朱襄大口喘着气,脸色因愤怒而胀红。
“我知道人人皆想长生,方术之士才会从燕、齐兴起后,一路西行到秦国招摇撞骗。”
“乱世皆苦,方士之乱不如天灾兵祸。我人卑言微,没想过主动招惹谁,只要埋头指导农事,能多活一个庶民是一个庶民。”
“但他们万万不该盯上政儿!”
朱襄双目赤红:“我非圣贤,谁动我的家人,拼上我这条命,我也要让他们后悔。”
“杀了一个方术之士,他们还会继续行骗。我要灭他们的根基,断他们的道统。”
“即便方术之士不会断绝,我也要让他们从贵族的座上宾,变成只能在阴沟里生存的鼠辈。无论他们走到什么地方,都会有有识之士站出来斥责他们。”
“君上,如果真的有神仙,那我是最可能得神授之人。”朱襄挽起衣袖,露出手臂,“君上可让他们试试,饮用我的血肉会不会长生,我会不会流尽鲜血而亡,我亡之后会不会招来天灾。”
秦王怒视朱襄:“你在威胁寡人?”
朱襄道:“君上,你是政儿的曾大父,虽然对一位国君说这样的话是僭越,但在我心中,你确实也是我的家人,我的长辈。我只愤怒方术之士乱人伦,害无辜。”

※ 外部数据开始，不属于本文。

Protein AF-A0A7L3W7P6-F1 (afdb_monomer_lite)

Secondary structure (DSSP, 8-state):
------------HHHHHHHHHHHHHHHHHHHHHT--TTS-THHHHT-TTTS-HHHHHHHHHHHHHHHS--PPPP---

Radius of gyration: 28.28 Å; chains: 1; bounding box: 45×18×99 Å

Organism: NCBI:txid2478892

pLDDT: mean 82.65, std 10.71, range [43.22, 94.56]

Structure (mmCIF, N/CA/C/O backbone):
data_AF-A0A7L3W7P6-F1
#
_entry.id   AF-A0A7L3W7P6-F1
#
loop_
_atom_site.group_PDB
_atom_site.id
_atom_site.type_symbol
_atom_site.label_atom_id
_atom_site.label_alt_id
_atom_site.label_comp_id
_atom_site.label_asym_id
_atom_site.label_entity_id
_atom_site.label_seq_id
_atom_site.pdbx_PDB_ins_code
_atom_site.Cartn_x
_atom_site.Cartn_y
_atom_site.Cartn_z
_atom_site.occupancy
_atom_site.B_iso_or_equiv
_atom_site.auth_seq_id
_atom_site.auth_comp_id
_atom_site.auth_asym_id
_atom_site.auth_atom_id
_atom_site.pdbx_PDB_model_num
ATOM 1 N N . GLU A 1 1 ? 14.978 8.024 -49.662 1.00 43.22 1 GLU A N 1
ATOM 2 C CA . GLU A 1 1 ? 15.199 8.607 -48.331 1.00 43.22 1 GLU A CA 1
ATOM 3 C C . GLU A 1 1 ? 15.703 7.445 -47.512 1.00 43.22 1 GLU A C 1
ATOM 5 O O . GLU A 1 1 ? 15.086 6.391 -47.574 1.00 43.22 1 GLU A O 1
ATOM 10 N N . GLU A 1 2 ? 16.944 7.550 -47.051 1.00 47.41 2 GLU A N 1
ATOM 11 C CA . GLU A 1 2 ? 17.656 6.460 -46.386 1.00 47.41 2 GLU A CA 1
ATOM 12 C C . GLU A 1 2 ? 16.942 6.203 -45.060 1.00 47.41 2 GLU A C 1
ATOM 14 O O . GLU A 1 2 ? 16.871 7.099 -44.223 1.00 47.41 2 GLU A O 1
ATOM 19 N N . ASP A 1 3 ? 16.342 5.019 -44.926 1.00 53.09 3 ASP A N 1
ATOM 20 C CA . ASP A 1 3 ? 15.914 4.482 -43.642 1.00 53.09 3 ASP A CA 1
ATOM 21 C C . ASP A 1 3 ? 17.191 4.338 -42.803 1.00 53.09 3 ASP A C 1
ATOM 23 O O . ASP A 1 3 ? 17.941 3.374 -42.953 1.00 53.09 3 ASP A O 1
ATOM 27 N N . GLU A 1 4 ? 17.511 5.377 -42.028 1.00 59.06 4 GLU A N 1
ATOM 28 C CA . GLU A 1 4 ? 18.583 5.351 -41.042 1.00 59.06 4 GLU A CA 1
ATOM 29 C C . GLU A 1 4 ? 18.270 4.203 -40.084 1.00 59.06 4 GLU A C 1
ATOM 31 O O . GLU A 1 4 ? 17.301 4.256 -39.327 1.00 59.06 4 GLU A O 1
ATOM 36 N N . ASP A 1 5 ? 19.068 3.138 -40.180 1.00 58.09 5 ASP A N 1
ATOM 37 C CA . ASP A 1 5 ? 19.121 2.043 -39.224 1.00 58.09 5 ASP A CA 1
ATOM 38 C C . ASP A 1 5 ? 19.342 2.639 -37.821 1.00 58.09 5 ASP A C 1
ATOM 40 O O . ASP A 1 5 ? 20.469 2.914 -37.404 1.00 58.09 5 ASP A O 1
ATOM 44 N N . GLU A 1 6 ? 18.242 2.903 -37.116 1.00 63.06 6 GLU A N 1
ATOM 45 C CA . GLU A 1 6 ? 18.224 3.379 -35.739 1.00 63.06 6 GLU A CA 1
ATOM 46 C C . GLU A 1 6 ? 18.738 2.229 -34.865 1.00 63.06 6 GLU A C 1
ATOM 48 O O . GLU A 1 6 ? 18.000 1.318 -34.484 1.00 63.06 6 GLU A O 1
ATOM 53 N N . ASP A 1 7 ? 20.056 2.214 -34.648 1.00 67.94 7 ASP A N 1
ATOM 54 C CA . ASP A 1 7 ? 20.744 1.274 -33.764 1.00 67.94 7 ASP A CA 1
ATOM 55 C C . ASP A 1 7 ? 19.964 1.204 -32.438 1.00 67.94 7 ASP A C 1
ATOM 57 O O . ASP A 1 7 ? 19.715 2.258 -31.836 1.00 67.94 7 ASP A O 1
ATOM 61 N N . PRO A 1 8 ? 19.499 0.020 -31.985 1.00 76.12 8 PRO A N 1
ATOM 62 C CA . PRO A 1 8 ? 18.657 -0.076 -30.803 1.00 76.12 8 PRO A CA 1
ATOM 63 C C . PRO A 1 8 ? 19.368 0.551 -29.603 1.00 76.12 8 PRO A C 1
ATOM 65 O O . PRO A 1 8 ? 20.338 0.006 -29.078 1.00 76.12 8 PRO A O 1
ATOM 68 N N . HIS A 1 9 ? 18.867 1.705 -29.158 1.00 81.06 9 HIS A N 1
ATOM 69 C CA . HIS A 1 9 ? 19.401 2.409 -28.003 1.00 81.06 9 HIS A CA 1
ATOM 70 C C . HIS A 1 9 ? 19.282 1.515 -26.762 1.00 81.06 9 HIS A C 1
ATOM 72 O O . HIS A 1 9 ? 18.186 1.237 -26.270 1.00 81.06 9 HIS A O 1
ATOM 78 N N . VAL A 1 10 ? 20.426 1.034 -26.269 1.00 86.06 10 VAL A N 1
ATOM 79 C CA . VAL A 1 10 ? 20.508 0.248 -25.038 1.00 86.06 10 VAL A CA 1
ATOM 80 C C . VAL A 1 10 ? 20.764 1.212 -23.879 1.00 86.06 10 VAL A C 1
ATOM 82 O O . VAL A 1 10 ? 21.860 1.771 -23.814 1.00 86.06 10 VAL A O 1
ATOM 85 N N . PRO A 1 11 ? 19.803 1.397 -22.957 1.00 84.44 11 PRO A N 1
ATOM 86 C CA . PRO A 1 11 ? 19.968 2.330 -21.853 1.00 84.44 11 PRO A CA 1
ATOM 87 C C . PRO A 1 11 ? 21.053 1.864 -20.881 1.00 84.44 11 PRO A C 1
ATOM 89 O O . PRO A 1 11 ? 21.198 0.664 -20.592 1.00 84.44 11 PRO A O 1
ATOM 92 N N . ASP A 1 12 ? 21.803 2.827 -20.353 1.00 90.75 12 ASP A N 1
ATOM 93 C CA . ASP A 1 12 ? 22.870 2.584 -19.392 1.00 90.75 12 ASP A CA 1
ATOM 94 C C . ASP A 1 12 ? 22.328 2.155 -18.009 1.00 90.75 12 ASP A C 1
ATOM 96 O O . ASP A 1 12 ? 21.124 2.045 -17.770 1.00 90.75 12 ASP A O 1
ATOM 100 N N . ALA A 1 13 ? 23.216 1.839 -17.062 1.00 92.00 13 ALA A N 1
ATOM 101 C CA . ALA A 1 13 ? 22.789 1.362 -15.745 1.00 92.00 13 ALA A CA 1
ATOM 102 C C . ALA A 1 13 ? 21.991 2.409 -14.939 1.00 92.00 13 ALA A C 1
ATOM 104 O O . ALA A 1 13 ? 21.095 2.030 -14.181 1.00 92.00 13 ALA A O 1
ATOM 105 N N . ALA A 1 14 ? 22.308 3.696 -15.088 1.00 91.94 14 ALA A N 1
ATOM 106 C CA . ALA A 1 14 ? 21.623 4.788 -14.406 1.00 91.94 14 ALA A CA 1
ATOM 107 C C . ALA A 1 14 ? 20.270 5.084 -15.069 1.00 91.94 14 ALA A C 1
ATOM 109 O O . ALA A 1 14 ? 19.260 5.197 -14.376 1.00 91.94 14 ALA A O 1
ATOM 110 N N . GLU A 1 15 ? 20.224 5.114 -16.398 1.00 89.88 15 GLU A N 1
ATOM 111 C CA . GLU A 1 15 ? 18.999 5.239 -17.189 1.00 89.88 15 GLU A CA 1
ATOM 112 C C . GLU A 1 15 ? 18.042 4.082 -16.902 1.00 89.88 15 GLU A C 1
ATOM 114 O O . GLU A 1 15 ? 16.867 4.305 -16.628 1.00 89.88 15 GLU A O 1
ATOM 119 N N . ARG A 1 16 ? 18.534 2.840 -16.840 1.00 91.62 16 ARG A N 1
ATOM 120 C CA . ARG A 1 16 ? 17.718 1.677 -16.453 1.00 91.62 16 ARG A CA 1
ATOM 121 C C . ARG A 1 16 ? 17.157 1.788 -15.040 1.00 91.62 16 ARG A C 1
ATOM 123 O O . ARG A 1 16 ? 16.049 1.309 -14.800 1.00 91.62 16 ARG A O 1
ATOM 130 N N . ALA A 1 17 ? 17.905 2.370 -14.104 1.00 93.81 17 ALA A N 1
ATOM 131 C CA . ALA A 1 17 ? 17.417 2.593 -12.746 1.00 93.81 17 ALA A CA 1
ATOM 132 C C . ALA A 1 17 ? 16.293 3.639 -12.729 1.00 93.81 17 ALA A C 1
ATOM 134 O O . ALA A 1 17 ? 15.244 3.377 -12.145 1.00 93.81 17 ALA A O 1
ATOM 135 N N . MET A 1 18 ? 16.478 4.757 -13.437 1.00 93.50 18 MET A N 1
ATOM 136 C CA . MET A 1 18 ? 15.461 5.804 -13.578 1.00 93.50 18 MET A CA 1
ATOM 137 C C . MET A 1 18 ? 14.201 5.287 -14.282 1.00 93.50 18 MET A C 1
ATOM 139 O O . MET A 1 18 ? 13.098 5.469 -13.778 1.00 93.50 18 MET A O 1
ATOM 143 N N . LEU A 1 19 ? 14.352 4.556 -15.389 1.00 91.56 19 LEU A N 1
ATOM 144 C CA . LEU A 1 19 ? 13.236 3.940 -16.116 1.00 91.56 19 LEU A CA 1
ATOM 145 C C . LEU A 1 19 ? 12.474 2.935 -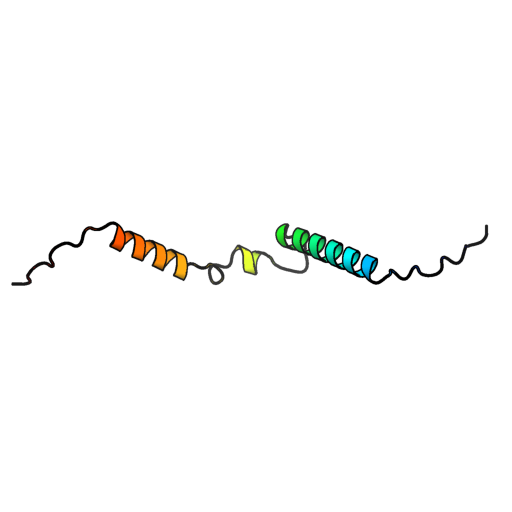15.249 1.00 91.56 19 LEU A C 1
ATOM 147 O O . LEU A 1 19 ? 11.247 2.866 -15.297 1.00 91.56 19 LEU A O 1
ATOM 151 N N . ARG A 1 20 ? 13.190 2.151 -14.435 1.00 93.38 20 ARG A N 1
ATOM 152 C CA . ARG A 1 20 ? 12.559 1.223 -13.493 1.00 93.38 20 ARG A CA 1
ATOM 153 C C . ARG A 1 20 ? 11.755 1.974 -12.437 1.00 93.38 20 A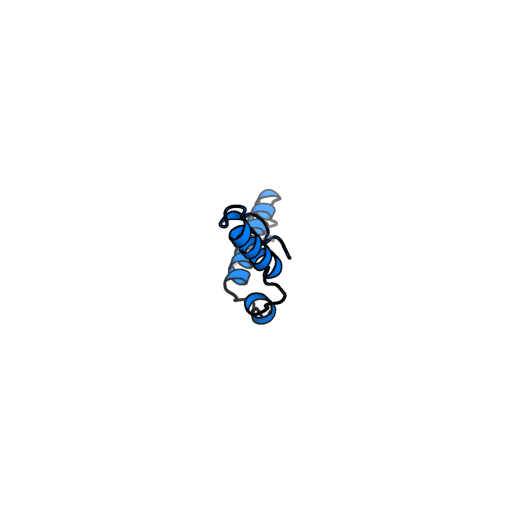RG A C 1
ATOM 155 O O . ARG A 1 20 ? 10.649 1.541 -12.115 1.00 93.38 20 ARG A O 1
ATOM 162 N N . GLU A 1 21 ? 12.306 3.044 -11.879 1.00 94.56 21 GLU A N 1
ATOM 163 C CA . GLU A 1 21 ? 11.620 3.871 -10.887 1.00 94.56 21 GLU A CA 1
ATOM 164 C C . GLU A 1 21 ? 10.367 4.522 -11.482 1.00 94.56 21 GLU A C 1
ATOM 166 O O . GLU A 1 21 ? 9.291 4.403 -10.899 1.00 94.56 21 GLU A O 1
ATOM 171 N N . GLU A 1 22 ? 10.472 5.107 -12.678 1.00 94.06 22 GLU A N 1
ATOM 172 C CA . GLU A 1 22 ? 9.339 5.701 -13.391 1.00 94.06 22 GLU A CA 1
ATOM 173 C C . GLU A 1 22 ? 8.236 4.669 -13.645 1.00 94.06 22 GLU A C 1
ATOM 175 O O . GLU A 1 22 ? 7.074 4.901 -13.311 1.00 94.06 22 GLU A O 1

“现在七国有识之士皆厌恶巫术,君上若命我驳斥方术之士,炼丹之道,鬼神之说,七国只会更加对君上更加崇敬。不惧生死,不畏鬼神,方为雄主。”
秦王不由一愣,然后生出难以言喻的复杂心情。
他面对朱襄时,常常生出这样的复杂心情。
他知道太子柱曾在私下嘀咕,国君也是人,太子也是人,是人皆有感情,皆向往人伦之情,只是没有人能让他们信任。
朱襄却心若赤子,令人安心。
这个世上,恐怕只有一个朱襄敢对自己说,我视你如家人长辈。
也只有一个朱襄,会认为“我视你如家人长辈”,是比“我尊你为君主王上”更高的认可。
朝堂常说蔺贽行事过于疯癫,在秦王看来,朱襄才是一个彻彻底底的疯癫之辈!
他手按在了腰间的剑柄上,手掌几次张合。
在朱襄视野中,秦王在好感度列表明明灭灭,几度消失。
“朱襄,你不怕死吗?”秦王问道。
“回君上,我怕。”朱襄道,“但人总有不畏死的时候。”
秦王深呼吸:“就仅仅是方术之士盯上了政儿,他们不仅没敢想过害政儿的性命,甚至什么都没做成,你就要为出这口气而悍不畏死?”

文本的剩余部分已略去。